Dans ce domaine humanitaire, les initiatives individuelles sont multiples. A titre d’exemple convient-il d’évoquer l’œuvre de Clotilde BIZOLON (1871 - 1940) qui tient une petite mercerie cordonnerie proche de la gare de Perrache et, comme bien d’autres mamans, voit partir en août 1914 son fils unique de 23 ans. En communion avec Georges, elle ouvre à la gare un comptoir où elle distribue inlassablement ses boissons chaudes aux nombreux Poilus en transit. Le lieu devient vite populaire et cette femme encore belle de 45 ans est appelée la « Mère Bizolon ». Après bien d’autres mères, on lui apprend en mars 1915 la mort au Champ d’Honneur de son fils. La mercière redouble d’ardeur et on l’appelle alors, tout simplement, la « Maman des Poilus ». En 1925, elle est faite Chevalier de la Légion d’Honneur.

Triste destinée que celle de cette femme admirable qui, en septembre 1939, reprend tout naturellement son service de boissons chaudes à la gare de Perrache où transite une nouvelle génération de Poilus, alors que 21 ans plus tôt on célébrait la Der des Ders. La « Maman des Poilus » a pris des rides mais son dévouement reste intact et dont profitent aussi toutes sortes d’individus. C’est l’un d’eux qui, pour la voler, la blesse mortellement le 29 février 1940. Elle s’éteint trois jours plus tard.

Magnifique exemple de dévouement et de sacrifice des femmes françaises, d’affirmation aussi de leur détermination et de leur place grandissante dans la société nationale, acquise aux heures les plus sombres.

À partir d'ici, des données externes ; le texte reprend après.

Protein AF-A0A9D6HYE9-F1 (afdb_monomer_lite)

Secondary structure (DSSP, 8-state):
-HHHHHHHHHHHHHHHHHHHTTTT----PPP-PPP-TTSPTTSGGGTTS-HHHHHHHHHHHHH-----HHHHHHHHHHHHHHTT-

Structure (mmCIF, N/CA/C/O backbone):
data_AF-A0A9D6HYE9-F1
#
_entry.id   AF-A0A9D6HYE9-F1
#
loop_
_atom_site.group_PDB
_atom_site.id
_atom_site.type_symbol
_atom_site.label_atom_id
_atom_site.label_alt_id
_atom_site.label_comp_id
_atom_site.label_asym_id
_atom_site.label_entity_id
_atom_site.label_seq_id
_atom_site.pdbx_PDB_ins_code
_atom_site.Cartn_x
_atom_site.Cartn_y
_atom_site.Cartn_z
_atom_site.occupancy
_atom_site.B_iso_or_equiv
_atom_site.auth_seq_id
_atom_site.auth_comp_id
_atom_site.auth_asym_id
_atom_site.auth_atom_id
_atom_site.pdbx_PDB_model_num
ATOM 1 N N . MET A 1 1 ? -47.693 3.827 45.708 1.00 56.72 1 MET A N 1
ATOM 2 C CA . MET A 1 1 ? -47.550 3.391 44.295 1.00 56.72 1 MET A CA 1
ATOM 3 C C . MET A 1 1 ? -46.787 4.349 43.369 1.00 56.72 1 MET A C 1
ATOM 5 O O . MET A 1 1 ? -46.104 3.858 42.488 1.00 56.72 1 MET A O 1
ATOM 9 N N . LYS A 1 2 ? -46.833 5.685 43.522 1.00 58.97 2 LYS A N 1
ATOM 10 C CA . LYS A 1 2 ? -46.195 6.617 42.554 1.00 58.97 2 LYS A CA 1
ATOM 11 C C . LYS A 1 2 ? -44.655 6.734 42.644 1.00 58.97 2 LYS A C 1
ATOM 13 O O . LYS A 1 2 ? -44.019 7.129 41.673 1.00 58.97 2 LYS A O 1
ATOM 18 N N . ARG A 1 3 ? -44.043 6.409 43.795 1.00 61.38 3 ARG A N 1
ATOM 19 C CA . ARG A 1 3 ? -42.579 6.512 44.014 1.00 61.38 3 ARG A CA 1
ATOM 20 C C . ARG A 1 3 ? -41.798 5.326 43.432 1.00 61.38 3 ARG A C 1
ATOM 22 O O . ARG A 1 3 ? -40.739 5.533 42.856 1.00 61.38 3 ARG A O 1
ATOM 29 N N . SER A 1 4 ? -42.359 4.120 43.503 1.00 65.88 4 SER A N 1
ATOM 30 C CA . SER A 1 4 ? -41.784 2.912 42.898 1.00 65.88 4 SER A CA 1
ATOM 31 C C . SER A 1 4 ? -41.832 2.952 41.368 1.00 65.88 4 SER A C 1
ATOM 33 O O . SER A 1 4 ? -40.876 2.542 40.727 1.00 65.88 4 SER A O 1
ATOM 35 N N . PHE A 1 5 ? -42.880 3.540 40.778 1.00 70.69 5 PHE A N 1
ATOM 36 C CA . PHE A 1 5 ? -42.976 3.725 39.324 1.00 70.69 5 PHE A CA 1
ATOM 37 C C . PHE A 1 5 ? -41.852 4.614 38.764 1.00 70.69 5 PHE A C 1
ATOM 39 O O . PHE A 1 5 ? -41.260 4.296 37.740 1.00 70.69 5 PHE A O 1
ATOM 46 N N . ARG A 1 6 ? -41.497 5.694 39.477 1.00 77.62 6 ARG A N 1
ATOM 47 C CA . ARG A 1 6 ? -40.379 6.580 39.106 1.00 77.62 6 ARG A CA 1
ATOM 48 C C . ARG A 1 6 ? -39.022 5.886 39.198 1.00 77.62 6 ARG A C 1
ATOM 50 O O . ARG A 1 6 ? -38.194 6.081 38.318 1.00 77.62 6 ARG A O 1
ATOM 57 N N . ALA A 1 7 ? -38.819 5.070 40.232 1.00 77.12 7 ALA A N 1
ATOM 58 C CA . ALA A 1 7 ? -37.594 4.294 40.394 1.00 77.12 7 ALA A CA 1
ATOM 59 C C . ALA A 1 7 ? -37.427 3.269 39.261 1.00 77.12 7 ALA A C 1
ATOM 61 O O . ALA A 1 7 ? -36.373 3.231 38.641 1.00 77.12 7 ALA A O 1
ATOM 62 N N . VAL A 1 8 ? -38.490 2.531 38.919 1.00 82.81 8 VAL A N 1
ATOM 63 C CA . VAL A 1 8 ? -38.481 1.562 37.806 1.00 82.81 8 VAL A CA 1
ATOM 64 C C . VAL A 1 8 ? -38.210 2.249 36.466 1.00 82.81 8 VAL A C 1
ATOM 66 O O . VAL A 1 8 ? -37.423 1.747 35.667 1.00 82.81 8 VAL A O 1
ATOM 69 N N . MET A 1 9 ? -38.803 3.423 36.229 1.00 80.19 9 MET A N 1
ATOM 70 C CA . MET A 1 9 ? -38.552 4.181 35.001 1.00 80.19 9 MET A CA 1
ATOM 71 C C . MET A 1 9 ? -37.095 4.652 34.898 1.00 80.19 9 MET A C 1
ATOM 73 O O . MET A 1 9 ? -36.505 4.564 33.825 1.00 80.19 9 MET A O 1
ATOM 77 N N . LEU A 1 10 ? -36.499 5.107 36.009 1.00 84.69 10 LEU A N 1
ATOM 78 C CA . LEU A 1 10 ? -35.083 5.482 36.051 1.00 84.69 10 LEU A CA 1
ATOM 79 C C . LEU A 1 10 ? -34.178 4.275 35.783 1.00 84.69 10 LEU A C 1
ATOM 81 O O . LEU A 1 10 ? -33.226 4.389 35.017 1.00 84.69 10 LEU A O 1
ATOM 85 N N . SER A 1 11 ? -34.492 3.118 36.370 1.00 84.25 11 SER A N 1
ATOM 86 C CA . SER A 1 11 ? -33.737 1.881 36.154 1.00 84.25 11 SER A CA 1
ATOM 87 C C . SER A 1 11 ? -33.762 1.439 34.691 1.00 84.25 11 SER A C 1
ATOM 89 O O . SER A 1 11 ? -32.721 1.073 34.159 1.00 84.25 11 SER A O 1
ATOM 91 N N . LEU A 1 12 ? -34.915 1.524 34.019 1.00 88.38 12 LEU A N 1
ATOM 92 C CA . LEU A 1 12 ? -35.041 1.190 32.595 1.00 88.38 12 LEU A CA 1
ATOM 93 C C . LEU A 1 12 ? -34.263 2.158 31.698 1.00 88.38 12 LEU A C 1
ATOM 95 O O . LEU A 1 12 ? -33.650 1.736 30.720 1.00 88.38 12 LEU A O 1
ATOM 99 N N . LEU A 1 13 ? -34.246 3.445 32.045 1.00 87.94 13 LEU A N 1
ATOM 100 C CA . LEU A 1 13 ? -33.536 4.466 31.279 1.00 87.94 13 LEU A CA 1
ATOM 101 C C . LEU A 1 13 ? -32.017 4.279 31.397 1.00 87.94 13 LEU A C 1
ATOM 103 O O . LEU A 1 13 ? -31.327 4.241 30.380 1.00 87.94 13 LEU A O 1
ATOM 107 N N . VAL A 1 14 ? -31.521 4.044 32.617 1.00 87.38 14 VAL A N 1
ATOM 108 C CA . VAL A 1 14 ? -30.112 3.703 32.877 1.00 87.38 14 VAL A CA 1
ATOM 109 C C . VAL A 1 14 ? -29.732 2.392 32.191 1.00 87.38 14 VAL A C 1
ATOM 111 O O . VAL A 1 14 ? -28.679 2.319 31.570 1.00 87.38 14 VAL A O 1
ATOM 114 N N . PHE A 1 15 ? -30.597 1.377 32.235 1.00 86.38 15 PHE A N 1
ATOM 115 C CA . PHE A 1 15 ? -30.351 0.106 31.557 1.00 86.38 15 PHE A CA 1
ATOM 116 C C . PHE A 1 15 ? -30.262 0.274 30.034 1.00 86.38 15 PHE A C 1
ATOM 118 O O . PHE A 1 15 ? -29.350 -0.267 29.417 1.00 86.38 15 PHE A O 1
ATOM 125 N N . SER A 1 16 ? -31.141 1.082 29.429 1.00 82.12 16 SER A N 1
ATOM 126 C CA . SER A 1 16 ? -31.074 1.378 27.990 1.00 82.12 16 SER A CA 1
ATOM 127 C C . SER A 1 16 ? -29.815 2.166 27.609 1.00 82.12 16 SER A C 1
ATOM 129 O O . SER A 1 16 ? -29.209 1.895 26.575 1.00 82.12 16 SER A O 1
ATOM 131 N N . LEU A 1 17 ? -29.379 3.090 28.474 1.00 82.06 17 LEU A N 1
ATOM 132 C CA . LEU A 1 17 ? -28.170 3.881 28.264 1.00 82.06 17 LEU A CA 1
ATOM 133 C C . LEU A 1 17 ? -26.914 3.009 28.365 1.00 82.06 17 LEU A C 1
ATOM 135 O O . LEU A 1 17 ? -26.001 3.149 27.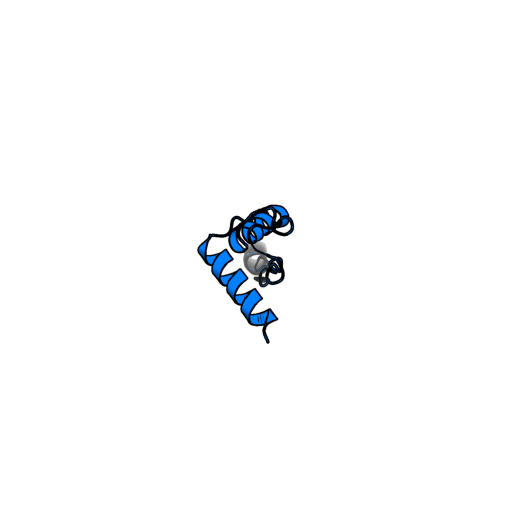560 1.00 82.06 17 LEU A O 1
ATOM 139 N N . LEU A 1 18 ? -26.892 2.070 29.314 1.00 81.19 18 LEU A N 1
ATOM 140 C CA . LEU A 1 18 ? -25.818 1.089 29.442 1.00 81.19 18 LEU A CA 1
ATOM 141 C C . LEU A 1 18 ? -25.786 0.133 28.247 1.00 81.19 18 LEU A C 1
ATOM 143 O O . LEU A 1 18 ? -24.705 -0.174 27.760 1.00 81.19 18 LEU A O 1
ATOM 147 N N . LEU A 1 19 ? -26.944 -0.287 27.728 1.00 78.44 19 LEU A N 1
ATOM 148 C CA . LEU A 1 19 ? -27.019 -1.153 26.550 1.00 78.44 19 LEU A CA 1
ATOM 149 C C . LEU A 1 19 ? -26.442 -0.469 25.299 1.00 78.44 19 LEU A C 1
ATOM 151 O O . LEU A 1 19 ? -25.719 -1.102 24.535 1.00 78.44 19 LEU A O 1
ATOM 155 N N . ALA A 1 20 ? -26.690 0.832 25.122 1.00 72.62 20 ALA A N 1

Si les images qui sont montrés le plus souvent à l’occasion de la célébration de l’Armistice de 1918, sont celles des tranchées et des souffrances des Poilus, il ne semble pas que les médias accordent à la vie quotidienne de l’arrière toute l’importance qu’elle mérite.

Or, la victoire finale est aussi, sans contestation possible, celle de l’Arrière. « Pourvu qu’ils tiennent », disait-on. Et ils ont tenu, malgré toutes les épreuves accumulées pendant les quatre années et 3 mois d’une guerre interminable : les séparations familiales, l’absence de nouvelles, l’angoisse permanente, les privations, la misère souvent et hélas ! le deuil car, avec 1400 000 morts, la Grande Guerre a frappé toutes les familles françaises.

L’Armistice enfin signé, il a fallu remettre debout une France exsangue et lentement la reconstruire.

Il a fallu aussi organiser le Souvenir. C’est depuis les années 20, la fonction dévolue à nos monuments aux morts, les relais de la Mémoire, présents au cœur de toutes les villes et des villages de France.